Data extracted from a collection
***

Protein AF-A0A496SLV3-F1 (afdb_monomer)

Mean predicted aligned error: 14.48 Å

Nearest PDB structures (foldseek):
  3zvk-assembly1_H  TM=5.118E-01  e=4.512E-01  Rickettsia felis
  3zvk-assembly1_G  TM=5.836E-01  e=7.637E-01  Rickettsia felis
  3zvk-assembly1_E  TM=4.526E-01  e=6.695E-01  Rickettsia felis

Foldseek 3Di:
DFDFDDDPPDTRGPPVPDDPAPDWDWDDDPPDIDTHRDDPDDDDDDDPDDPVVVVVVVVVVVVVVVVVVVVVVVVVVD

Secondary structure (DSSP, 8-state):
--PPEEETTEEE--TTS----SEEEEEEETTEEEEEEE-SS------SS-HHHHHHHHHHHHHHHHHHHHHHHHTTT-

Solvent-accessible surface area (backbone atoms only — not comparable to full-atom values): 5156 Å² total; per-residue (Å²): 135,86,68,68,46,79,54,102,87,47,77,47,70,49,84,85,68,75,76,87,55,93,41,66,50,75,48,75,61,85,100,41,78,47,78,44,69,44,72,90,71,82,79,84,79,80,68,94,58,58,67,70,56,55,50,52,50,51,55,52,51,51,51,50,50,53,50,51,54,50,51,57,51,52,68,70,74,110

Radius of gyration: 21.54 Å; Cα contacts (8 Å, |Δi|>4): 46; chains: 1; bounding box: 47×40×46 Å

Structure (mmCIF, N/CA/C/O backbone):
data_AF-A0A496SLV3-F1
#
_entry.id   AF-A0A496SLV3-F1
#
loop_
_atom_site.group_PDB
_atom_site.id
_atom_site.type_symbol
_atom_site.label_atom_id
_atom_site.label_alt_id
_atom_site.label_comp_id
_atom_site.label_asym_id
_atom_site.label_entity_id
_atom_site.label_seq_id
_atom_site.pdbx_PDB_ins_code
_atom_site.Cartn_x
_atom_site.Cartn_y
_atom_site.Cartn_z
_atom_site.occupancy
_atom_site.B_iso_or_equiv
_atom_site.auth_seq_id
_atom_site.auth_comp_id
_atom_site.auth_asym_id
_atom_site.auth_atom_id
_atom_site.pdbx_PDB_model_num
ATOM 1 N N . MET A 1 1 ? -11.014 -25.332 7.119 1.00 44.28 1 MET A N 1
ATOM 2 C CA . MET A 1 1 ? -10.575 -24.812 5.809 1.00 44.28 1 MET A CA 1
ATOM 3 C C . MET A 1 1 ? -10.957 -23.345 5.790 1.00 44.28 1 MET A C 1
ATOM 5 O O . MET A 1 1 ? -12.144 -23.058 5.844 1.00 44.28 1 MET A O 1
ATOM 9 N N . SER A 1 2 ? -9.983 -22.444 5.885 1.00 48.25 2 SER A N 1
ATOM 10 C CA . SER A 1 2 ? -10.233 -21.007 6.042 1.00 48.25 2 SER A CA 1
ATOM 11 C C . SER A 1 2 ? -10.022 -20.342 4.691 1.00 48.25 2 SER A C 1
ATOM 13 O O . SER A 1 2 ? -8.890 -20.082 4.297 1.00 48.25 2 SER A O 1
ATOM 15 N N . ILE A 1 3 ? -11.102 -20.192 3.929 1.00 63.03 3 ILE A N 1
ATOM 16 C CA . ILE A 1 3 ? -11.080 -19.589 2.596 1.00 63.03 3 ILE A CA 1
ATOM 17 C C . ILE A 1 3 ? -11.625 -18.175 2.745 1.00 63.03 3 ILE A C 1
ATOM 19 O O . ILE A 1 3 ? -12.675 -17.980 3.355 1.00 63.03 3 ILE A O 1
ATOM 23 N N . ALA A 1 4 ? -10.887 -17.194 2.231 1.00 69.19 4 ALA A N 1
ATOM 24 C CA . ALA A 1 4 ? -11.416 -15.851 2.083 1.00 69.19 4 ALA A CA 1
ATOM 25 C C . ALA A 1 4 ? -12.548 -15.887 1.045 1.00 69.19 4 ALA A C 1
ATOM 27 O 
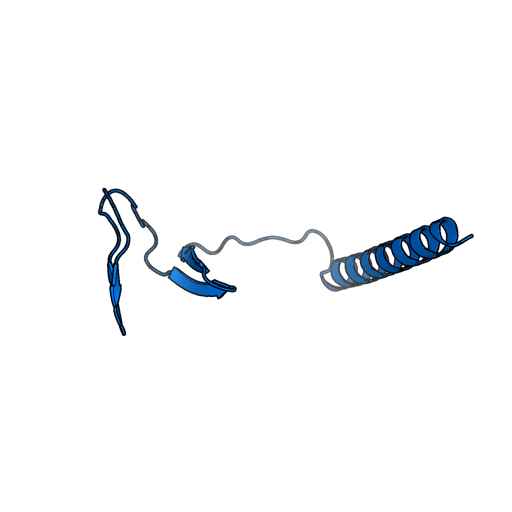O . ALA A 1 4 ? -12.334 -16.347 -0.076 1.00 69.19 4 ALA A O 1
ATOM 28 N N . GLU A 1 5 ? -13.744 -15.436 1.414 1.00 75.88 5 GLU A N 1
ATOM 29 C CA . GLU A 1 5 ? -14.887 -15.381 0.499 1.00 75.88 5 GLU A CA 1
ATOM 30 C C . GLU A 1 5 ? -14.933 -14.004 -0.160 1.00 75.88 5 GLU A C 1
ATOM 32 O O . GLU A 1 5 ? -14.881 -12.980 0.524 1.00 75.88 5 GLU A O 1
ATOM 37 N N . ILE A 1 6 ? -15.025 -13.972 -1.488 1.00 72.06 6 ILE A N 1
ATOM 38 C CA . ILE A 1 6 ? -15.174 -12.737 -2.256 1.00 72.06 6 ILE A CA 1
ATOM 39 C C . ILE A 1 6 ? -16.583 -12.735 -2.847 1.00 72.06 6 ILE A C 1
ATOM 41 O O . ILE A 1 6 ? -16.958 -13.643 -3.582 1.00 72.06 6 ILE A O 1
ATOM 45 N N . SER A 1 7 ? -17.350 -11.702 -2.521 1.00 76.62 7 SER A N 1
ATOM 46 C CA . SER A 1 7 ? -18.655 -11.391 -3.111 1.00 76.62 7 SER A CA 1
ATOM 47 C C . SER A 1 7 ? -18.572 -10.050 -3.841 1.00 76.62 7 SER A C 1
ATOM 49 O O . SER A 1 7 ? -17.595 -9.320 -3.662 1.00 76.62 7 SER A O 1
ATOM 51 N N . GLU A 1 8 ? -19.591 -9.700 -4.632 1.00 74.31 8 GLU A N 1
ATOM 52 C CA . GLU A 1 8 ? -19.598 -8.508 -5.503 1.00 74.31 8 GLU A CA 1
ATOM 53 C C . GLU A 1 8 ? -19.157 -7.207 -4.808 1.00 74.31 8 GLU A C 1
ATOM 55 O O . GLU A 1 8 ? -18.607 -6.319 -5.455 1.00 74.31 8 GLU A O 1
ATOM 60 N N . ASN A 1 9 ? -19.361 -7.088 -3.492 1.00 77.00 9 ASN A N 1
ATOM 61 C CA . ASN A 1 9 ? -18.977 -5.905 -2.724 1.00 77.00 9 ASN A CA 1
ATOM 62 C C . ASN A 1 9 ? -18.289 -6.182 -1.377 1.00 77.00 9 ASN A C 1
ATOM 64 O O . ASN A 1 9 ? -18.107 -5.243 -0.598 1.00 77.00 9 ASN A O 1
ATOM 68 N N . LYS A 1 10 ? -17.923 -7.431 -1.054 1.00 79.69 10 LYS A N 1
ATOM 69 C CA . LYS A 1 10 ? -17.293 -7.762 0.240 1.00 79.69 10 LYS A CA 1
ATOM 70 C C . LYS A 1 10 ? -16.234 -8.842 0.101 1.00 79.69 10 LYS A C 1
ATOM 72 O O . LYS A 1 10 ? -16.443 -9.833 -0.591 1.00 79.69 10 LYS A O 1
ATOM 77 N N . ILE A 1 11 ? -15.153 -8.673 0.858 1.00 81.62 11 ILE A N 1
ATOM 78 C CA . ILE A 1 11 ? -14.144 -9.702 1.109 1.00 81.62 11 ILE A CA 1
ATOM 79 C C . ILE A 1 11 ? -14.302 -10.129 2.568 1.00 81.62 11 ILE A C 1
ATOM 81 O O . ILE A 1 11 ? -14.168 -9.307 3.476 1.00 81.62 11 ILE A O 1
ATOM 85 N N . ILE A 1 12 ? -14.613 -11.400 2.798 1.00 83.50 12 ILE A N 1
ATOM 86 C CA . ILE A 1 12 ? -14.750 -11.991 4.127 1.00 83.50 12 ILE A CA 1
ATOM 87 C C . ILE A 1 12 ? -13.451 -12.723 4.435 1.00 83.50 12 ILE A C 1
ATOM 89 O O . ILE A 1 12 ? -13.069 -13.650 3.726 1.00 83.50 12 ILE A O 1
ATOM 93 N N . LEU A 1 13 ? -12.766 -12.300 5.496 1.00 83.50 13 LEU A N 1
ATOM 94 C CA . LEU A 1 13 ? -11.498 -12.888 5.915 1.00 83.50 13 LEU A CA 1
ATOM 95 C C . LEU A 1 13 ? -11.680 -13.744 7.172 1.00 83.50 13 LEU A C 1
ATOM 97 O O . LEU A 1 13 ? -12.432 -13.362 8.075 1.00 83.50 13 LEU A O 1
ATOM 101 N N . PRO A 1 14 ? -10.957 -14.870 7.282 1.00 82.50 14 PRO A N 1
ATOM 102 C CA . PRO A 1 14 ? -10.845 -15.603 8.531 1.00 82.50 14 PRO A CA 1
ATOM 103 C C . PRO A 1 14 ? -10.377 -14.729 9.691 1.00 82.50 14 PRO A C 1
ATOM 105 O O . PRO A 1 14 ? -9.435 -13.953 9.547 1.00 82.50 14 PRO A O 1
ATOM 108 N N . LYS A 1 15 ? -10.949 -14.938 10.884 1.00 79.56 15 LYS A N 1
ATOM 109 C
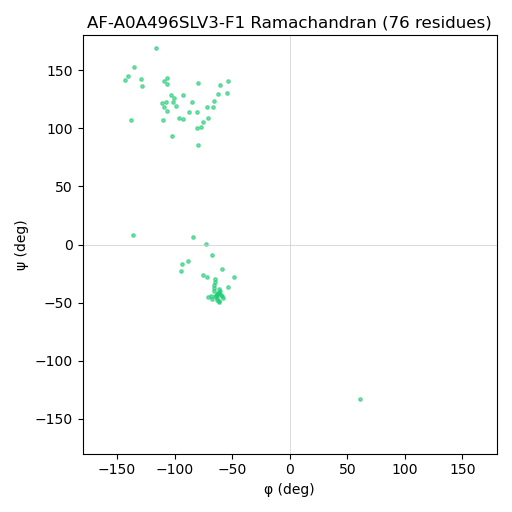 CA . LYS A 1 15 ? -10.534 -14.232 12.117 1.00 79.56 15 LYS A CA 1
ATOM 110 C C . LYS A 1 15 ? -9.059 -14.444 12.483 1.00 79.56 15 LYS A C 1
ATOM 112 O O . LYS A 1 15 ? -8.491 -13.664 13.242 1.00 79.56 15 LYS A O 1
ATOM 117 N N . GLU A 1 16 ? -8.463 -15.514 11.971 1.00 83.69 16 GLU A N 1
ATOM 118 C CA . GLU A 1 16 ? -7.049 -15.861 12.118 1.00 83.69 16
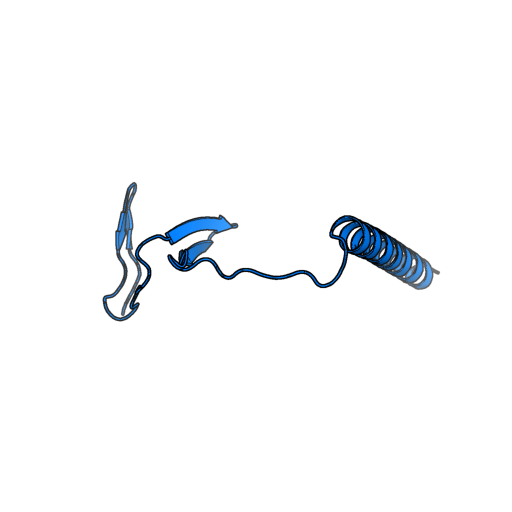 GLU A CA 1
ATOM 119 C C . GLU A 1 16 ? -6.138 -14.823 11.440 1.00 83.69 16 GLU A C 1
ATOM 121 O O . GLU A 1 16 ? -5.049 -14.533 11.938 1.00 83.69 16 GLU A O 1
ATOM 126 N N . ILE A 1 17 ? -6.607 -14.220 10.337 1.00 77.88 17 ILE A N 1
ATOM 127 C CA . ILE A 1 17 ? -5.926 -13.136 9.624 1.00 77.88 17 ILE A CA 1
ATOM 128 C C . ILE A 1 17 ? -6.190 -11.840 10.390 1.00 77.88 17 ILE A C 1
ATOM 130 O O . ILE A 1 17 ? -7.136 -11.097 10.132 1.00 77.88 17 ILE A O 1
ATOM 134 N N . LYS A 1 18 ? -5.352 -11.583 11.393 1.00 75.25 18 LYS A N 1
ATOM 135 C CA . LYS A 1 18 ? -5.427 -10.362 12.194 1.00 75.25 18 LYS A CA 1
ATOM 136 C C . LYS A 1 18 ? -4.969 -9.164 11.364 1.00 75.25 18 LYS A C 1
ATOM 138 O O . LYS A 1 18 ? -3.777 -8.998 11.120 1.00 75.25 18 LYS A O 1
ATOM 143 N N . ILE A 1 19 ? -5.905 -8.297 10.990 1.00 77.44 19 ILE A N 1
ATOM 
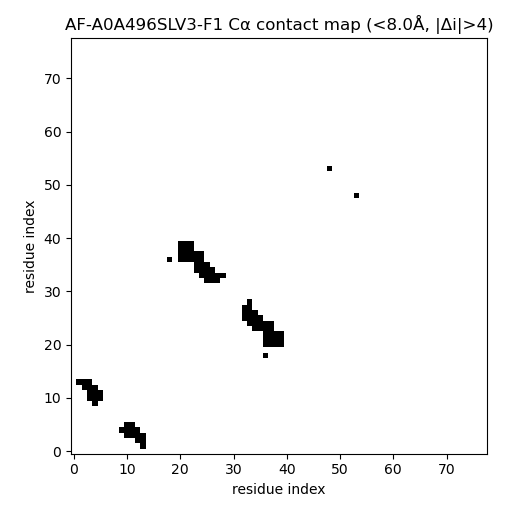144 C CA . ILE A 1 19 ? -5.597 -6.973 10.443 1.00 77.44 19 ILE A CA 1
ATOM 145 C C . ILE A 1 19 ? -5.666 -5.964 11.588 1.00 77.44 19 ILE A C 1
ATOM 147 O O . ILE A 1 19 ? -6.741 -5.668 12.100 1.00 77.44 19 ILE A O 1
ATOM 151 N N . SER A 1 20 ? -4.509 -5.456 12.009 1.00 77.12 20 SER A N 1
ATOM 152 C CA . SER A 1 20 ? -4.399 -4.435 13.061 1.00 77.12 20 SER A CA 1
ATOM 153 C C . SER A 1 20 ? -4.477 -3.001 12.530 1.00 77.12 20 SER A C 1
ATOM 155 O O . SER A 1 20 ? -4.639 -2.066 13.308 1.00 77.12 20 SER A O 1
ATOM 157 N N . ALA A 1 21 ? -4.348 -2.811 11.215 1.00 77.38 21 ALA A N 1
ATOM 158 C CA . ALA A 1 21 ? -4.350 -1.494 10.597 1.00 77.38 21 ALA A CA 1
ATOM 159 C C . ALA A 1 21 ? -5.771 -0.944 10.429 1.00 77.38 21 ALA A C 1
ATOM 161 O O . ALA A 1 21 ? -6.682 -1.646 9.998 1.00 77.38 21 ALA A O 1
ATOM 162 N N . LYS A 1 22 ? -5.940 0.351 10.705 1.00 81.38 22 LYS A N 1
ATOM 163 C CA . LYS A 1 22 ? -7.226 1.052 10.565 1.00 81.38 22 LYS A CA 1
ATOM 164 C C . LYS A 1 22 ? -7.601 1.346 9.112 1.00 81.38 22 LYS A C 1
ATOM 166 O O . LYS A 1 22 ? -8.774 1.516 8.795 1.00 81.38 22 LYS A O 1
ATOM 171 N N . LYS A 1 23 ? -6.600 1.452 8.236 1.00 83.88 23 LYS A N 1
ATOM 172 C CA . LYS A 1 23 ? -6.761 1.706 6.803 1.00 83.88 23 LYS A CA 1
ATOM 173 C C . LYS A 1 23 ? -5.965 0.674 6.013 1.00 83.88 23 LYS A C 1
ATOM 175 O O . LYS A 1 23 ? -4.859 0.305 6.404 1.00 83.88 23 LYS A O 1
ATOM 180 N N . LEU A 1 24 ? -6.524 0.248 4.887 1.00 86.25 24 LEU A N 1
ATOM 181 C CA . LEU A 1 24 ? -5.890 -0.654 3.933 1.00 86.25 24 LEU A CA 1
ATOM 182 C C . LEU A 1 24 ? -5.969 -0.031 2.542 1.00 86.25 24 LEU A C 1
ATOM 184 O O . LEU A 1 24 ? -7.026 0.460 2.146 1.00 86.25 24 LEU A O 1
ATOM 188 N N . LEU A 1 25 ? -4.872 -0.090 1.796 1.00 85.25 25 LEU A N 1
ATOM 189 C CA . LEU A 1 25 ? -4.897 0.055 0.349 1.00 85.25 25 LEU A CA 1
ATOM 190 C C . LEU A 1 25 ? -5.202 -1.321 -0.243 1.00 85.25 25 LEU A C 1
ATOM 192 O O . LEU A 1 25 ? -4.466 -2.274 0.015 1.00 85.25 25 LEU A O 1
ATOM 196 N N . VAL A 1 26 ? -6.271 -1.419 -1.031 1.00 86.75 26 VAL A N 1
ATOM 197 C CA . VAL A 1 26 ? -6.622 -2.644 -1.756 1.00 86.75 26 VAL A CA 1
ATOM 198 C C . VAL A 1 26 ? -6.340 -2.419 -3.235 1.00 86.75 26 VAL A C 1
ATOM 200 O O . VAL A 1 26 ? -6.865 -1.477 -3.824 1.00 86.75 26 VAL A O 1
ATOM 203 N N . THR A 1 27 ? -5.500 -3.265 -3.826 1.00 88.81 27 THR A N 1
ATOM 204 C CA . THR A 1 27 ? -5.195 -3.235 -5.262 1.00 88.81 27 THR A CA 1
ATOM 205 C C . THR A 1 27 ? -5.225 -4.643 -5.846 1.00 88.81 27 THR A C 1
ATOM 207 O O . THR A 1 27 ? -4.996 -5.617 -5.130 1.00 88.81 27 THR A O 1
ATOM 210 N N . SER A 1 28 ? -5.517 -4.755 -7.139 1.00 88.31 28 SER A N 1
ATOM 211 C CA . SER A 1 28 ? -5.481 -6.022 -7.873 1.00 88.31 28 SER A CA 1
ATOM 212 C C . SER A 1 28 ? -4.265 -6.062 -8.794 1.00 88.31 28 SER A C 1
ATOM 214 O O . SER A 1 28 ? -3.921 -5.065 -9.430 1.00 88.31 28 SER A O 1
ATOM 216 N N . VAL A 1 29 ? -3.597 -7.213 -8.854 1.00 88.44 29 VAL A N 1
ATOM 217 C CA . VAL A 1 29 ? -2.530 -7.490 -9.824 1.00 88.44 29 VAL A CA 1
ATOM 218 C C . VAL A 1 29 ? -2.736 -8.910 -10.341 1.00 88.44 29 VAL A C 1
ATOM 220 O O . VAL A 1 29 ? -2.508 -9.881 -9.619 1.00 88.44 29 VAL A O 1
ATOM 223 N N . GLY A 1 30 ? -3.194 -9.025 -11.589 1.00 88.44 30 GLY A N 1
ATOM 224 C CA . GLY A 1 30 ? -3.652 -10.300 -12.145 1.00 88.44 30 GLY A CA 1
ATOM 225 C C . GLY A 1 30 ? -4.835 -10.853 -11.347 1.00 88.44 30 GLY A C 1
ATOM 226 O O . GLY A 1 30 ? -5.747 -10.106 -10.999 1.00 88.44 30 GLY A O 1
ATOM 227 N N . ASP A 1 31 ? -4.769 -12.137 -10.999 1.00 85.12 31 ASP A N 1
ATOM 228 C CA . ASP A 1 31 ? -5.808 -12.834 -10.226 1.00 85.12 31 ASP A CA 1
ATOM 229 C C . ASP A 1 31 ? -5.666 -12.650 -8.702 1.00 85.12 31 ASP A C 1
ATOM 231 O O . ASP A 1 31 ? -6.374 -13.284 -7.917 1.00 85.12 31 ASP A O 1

***

Work item
Reproduce only this range: the first line of the data above through the line with "ATOM 16 C CA", both included, exactly as written.

Output for this task
Protein AF-A0A496SLV3-F1 (afdb_monomer)

Mean predicted aligned error: 14.48 Å

Nearest PDB structures (foldseek):
  3zvk-assembly1_H  TM=5.118E-01  e=4.512E-01  Rickettsia felis
  3zvk-assembly1_G  TM=5.836E-01  e=7.637E-01  Rickettsia felis
  3zvk-assembly1_E  TM=4.526E-01  e=6.695E-01  Rickettsia felis

Foldseek 3Di:
DFDFDDDPPDTRGPPVPDDPAPDWDWDDDPPDIDTHRDDPDDDDDDDPDDPVVVVVVVVVVVVVVVVVVVVVVVVVVD

Secondary structure (DSSP, 8-state):
--PPEEETTEEE--TTS----SEEEEEEETTEEEEEEE-SS------SS-HHHHHHHHHHHHHHHHHHHHHHHHTTT-

Solvent-accessible surface area (backbone atoms only — not comparable to full-atom values): 5156 Å² total; per-residue (Å²): 135,86,68,68,46,79,54,102,87,47,77,47,70,49,84,85,68,75,76,87,55,93,41,66,50,75,48,75,61,85,100,41,78,47,78,44,69,44,72,90,71,82,79,84,79,80,68,94,58,58,67,70,56,55,50,52,50,51,55,52,51,51,51,50,50,53,50,51,54,50,51,57,51,52,68,70,74,110

Radius of gyration: 21.54 Å; Cα contacts (8 Å, |Δi|>4): 46; chains: 1; bounding box: 47×40×46 Å

Structure (mmCIF, N/CA/C/O backbone):
data_AF-A0A496SLV3-F1
#
_entry.id   AF-A0A496SLV3-F1
#
loop_
_atom_site.group_PDB
_atom_site.id
_atom_site.type_symbol
_atom_site.label_atom_id
_atom_site.label_alt_id
_atom_site.label_comp_id
_atom_site.label_asym_id
_atom_site.label_entity_id
_atom_site.label_seq_id
_atom_site.pdbx_PDB_ins_code
_atom_site.Cartn_x
_atom_site.Cartn_y
_atom_site.Cartn_z
_atom_site.occupancy
_atom_site.B_iso_or_equiv
_atom_site.auth_seq_id
_atom_site.auth_comp_id
_atom_site.auth_asym_id
_atom_site.auth_atom_id
_atom_site.pdbx_PDB_model_num
ATOM 1 N N . MET A 1 1 ? -11.014 -25.332 7.119 1.00 44.28 1 MET A N 1
ATOM 2 C CA . MET A 1 1 ? -10.575 -24.812 5.809 1.00 44.28 1 MET A CA 1
ATOM 3 C C . MET A 1 1 ? -10.957 -23.345 5.790 1.00 44.28 1 MET A C 1
ATOM 5 O O . MET A 1 1 ? -12.144 -23.058 5.844 1.00 44.28 1 MET A O 1
ATOM 9 N N . SER A 1 2 ? -9.983 -22.444 5.885 1.00 48.25 2 SER A N 1
ATOM 10 C CA . SER A 1 2 ? -10.233 -21.007 6.042 1.00 48.25 2 SER A CA 1
ATOM 11 C C . SER A 1 2 ? -10.022 -20.342 4.691 1.00 48.25 2 SER A C 1
ATOM 13 O O . SER A 1 2 ? -8.890 -20.082 4.297 1.00 48.25 2 SER A O 1
ATOM 15 N N . ILE A 1 3 ? -11.102 -20.192 3.929 1.00 63.03 3 ILE A N 1
ATOM 16 C CA . ILE A 1 3 ? -11.080 -19.589 2.596 1.00 63.03 3 ILE A CA 1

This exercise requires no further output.